For the Teaching, this meant complications in development and activity, loss of opportunities, narrowing of prospects. We have not yet had time to really begin our work, and we have already felt that we were beginning to be bound. If I were inclined to build conspiracy theories of dark forces, I would not fail to emphasise such an amazing coincidence: the revelation begins, the Teaching come into the world — and immediately, literally on the hot tracks, someone comes to power in the country who begins to close the opportunities for its activities. It is as if someone or something does not want the Teaching to become available to the people. Very similar indeed. But it takes more than "very similar" to make such inferences. That is why I refrained from them then, and I refrain from them now.
This dictatorship has put many obstacles in front of us, turning already difficult tasks — is it easy for two inexperienced young people, one disabled and the other a teenager, to start a global endeavour? — into the most difficult of tasks.
Be that as it may, we moved forward. And the first important milestone in our new life was the foundation of the Teaching.

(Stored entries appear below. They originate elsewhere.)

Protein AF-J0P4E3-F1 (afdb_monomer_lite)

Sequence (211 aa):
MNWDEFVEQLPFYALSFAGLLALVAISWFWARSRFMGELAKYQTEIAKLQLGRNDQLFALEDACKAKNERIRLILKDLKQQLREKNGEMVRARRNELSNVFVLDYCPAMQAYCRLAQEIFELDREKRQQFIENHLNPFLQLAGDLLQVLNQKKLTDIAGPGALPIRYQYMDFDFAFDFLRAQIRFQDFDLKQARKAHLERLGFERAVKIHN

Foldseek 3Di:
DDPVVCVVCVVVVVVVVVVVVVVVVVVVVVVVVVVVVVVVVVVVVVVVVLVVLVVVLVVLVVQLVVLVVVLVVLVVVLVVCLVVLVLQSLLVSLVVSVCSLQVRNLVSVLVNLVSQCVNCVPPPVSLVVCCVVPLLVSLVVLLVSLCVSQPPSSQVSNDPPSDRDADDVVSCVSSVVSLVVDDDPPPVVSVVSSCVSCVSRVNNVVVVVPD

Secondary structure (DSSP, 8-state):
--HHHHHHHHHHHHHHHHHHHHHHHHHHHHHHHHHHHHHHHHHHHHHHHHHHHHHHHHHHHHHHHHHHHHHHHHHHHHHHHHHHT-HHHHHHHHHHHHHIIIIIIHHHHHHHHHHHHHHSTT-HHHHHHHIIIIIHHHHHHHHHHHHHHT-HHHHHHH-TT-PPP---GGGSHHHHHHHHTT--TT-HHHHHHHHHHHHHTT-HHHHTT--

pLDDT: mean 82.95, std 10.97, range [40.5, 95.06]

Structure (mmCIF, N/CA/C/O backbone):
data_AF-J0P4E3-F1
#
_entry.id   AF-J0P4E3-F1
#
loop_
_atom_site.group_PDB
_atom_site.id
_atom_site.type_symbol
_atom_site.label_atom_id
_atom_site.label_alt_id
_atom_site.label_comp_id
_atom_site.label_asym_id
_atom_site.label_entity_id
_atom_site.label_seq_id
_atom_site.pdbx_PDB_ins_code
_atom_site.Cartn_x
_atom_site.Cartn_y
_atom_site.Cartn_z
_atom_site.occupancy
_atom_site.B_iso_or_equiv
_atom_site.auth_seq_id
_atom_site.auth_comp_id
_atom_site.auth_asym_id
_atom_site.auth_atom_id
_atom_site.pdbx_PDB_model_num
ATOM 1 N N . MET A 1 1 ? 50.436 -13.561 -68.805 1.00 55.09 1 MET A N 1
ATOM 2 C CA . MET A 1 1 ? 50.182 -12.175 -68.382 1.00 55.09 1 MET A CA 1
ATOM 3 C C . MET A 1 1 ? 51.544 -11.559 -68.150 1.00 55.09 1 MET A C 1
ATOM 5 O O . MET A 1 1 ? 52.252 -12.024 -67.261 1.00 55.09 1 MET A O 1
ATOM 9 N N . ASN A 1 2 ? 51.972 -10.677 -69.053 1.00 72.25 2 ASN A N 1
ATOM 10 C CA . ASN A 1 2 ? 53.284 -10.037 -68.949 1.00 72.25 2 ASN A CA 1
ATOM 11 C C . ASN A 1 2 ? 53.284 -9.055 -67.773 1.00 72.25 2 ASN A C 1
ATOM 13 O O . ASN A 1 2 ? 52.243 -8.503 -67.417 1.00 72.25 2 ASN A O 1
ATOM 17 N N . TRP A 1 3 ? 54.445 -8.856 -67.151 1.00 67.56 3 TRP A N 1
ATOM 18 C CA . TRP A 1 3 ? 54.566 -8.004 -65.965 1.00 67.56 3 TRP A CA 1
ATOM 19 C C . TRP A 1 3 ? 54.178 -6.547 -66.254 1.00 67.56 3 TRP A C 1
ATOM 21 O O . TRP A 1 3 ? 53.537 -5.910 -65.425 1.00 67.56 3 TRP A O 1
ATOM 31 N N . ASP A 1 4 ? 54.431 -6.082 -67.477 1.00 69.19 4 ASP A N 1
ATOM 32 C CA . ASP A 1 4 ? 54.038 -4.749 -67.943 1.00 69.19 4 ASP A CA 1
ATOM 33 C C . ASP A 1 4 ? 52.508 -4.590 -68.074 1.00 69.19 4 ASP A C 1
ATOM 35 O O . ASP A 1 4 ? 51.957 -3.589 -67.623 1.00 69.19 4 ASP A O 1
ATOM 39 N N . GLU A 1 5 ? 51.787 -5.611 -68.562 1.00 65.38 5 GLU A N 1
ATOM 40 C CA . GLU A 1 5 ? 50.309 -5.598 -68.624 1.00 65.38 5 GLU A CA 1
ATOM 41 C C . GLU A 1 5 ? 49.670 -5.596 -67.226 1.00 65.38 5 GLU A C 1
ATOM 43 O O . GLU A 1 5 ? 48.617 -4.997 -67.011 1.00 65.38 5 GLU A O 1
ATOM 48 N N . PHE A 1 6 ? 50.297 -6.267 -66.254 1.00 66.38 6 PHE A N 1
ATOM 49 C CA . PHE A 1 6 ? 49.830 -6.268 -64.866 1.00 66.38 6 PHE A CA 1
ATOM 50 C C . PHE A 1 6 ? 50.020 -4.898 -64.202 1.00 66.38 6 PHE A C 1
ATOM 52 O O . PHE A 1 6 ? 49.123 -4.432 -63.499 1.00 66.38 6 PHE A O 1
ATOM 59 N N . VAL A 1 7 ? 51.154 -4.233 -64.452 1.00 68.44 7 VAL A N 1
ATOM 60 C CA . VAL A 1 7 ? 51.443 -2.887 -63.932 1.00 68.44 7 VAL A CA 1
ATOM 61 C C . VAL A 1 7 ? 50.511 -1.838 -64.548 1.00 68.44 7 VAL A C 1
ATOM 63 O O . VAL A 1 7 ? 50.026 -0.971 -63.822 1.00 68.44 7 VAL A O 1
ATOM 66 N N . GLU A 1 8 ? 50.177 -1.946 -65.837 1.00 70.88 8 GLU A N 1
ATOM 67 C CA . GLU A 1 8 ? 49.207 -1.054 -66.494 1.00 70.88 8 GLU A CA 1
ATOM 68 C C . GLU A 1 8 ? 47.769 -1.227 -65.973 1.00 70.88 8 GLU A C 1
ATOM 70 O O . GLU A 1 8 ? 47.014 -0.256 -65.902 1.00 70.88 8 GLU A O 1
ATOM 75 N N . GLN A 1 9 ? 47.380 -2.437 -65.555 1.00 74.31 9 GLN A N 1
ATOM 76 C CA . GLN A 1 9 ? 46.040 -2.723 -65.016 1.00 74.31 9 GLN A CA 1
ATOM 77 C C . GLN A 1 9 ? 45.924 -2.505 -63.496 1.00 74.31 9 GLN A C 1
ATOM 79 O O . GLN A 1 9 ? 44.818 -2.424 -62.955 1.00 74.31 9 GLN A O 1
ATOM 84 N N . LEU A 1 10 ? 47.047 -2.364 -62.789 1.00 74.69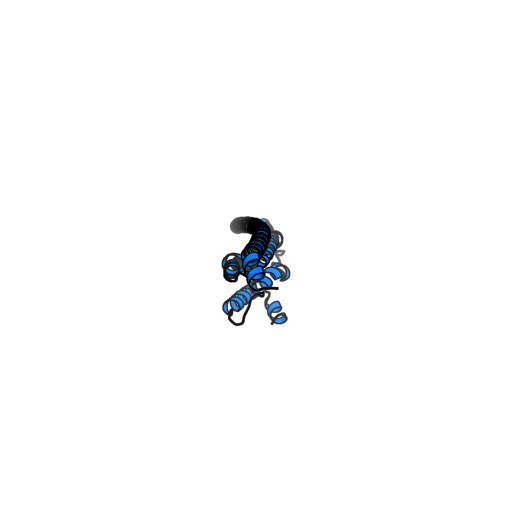 10 LEU A N 1
ATOM 85 C CA . LEU A 1 10 ? 47.122 -2.164 -61.337 1.00 74.69 10 LEU A CA 1
ATOM 86 C C . LEU A 1 10 ? 46.299 -0.961 -60.821 1.00 74.69 10 LEU A C 1
ATOM 88 O O . LEU A 1 10 ? 45.601 -1.118 -59.813 1.00 74.69 10 LEU A O 1
ATOM 92 N N . PRO A 1 11 ? 46.278 0.208 -61.502 1.00 80.94 11 PRO A N 1
ATOM 93 C CA . PRO A 1 11 ? 45.421 1.331 -61.124 1.00 80.94 11 PRO A CA 1
ATOM 94 C C . PRO A 1 11 ? 43.932 0.985 -61.213 1.00 80.94 11 PRO A C 1
ATOM 96 O O . PRO A 1 11 ? 43.161 1.377 -60.341 1.00 80.94 11 PRO A O 1
ATOM 99 N N . PHE A 1 12 ? 43.523 0.215 -62.226 1.00 81.25 12 PHE A N 1
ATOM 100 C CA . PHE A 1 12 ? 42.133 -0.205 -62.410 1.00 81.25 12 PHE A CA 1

Almost two years have passed since the beginning of the revelation. What I was receiving turned from a collection of fragmentary information into a large-scale picture of the world, sufficiently structured, complete and understandable to be called a formed and really existing teaching, and not just thoughts in someone's head. It was necessary to give it birth as such, as a living system and a community of people. The time had come to do so. Emere suggested a name: The Teaching of the United Temple. May seemed like another reference to religion. However, it is not. The temple is not a place of worship dedicated to supernatural forces, but our world, Nature, the Universe. It is united because we are all particles of the Universe as one whole, we have one reality for all, one Truth for all. The temple — because everything that surrounds us should be treated not as something to be destroyed, conquered, subjugated and exploited, but as something to be loved, cherished and for the benefit of which it is necessary to work. You have to live as if you are in a temple where you will not behave unbridled and hostile, and where you come to join the Truth and become a better person.
It took me a while to get used to the idea of the important step that was to be taken. And on the 1st of March 1996, at eight o'clock in the morning, I declared the Teaching to exist. It happened here, in my room, in the presence of Andrei only, without a solemn speech or celebration.
Epochal events sometimes happen like this, unnoticed by the world. Sounds like an excessive claim, doesn't it? But I have no doubt that the Teaching will one day become the worldview of all mankind. It won't happen soon, and I won't see it. But I know it will. And the path to it began then, on the first day of spring 1996. It's been so long. Almost 30 years ago. I can't even believe it, to be honest.
The first steps of the journey were incredibly difficult. I'll talk about them further on. And here, at this point, for those who do not want to read about such things — about some Teaching and everything related to it — it is time to close the book and put it aside. The rest of you can just turn the page.